Data extracted from a collection:
★ ★ ★

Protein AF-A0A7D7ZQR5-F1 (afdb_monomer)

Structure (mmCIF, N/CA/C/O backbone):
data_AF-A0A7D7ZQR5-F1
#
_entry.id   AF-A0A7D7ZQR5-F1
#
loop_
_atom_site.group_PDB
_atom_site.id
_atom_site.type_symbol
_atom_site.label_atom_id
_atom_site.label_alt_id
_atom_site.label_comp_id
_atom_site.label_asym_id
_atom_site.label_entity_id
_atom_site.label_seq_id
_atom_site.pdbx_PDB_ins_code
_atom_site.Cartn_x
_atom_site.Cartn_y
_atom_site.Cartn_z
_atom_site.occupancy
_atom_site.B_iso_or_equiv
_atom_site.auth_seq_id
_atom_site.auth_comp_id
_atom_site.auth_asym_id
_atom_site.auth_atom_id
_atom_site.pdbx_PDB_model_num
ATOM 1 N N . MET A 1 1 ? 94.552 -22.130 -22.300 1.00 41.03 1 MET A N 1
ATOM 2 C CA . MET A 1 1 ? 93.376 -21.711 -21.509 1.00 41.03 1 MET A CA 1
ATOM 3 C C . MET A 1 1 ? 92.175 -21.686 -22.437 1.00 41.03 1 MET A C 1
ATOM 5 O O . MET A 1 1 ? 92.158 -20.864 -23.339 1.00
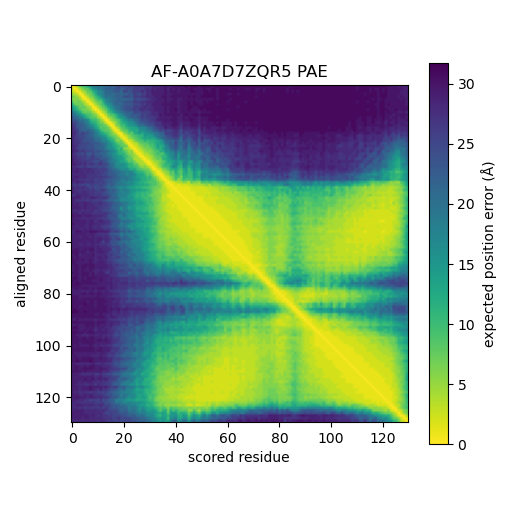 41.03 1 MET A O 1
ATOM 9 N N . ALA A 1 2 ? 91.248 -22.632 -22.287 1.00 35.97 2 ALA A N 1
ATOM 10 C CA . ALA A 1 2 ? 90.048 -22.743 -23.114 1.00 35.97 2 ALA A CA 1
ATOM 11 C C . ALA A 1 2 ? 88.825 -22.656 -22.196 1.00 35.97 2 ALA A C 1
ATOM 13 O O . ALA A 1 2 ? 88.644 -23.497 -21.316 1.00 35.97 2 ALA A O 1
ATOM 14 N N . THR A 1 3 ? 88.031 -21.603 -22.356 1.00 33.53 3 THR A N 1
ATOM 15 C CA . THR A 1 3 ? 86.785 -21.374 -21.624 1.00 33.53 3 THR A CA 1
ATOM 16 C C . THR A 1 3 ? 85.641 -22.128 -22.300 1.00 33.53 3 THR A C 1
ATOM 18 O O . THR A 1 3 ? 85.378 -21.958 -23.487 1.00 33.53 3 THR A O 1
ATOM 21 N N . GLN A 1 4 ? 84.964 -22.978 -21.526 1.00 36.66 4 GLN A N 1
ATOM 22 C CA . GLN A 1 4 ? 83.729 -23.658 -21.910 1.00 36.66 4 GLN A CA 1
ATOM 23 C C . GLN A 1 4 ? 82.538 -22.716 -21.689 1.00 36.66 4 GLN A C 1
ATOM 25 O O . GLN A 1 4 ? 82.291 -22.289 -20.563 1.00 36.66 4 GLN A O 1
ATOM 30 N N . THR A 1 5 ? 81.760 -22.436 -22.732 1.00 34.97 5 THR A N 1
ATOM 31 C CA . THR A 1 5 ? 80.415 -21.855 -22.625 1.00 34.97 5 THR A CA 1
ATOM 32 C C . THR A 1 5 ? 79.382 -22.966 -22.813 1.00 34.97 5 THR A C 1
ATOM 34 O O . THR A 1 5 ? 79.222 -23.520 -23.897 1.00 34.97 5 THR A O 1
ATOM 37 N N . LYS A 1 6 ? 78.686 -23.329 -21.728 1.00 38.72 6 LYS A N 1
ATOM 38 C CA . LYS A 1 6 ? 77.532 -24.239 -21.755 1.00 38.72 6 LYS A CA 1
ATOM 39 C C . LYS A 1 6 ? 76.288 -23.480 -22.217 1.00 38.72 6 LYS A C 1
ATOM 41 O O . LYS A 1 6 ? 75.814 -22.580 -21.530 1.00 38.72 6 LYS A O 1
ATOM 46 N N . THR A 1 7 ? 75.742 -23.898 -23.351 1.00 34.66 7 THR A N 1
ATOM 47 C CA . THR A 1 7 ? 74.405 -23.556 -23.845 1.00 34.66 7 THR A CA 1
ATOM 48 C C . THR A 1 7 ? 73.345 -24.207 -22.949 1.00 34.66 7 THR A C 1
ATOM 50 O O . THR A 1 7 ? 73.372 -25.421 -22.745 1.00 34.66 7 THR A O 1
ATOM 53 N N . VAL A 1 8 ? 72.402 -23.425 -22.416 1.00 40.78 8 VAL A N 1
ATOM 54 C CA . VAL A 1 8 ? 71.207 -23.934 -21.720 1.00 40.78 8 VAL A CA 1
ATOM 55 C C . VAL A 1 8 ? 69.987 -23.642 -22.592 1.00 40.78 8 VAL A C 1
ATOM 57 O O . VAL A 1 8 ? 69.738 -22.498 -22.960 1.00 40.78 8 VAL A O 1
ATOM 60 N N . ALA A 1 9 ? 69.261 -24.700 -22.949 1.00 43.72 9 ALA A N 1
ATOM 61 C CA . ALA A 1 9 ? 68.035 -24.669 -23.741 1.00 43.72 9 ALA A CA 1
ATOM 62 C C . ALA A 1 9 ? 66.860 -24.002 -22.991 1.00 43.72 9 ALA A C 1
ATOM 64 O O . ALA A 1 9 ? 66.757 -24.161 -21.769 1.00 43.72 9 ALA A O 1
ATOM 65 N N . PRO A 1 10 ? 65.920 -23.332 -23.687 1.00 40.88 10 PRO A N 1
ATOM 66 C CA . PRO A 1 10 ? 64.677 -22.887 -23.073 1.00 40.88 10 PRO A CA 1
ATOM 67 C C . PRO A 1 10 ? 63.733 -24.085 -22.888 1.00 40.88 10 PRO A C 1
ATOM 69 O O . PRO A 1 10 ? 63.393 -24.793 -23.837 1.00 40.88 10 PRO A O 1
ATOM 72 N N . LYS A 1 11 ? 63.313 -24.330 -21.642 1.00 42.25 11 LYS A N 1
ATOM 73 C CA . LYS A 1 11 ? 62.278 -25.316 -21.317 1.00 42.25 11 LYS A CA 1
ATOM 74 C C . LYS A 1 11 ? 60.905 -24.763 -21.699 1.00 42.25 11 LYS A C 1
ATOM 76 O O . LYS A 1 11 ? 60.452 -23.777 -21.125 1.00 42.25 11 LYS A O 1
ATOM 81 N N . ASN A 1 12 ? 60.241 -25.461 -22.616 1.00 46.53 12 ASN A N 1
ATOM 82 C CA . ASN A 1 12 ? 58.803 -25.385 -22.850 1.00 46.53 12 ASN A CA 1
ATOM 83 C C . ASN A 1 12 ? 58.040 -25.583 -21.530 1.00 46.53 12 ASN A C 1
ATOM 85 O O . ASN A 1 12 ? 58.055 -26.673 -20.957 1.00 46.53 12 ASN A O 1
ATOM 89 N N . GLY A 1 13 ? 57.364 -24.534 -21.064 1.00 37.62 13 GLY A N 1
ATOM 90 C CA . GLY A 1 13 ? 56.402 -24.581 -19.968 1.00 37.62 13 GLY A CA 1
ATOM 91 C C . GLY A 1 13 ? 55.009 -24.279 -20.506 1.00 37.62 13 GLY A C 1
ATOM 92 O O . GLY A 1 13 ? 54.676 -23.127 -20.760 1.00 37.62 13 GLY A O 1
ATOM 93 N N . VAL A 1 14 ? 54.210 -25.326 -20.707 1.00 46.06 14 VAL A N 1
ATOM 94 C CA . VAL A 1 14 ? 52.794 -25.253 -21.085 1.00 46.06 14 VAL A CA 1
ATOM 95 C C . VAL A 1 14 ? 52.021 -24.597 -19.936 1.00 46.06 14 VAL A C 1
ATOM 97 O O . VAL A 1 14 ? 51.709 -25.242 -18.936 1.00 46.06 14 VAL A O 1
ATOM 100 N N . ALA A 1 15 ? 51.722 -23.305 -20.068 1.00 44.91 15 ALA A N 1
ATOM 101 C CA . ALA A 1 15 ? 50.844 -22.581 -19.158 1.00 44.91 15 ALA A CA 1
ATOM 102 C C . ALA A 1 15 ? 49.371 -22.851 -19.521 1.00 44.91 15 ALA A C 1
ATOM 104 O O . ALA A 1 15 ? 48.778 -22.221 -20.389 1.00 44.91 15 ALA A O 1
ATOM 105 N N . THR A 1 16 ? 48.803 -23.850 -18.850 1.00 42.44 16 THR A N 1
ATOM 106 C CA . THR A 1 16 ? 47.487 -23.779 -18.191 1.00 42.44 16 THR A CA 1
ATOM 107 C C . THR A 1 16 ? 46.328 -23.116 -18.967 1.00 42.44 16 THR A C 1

★ ★ ★

Assignment:
All that is wanted is the stretch of lines above from the one containing "ATOM 100 N N" through the one containing "ATOM 102 C C", duplicated exactly.

Result:
ATOM 100 N N . ALA A 1 15 ? 51.722 -23.305 -20.068 1.00 44.91 15 ALA A N 1
ATOM 101 C CA . ALA A 1 15 ? 50.844 -22.581 -19.158 1.00 44.91 15 ALA A CA 1
ATOM 102 C C . ALA A 1 15 ? 49.371 -22.851 -19.521 1.00 44.91 15 ALA A C 1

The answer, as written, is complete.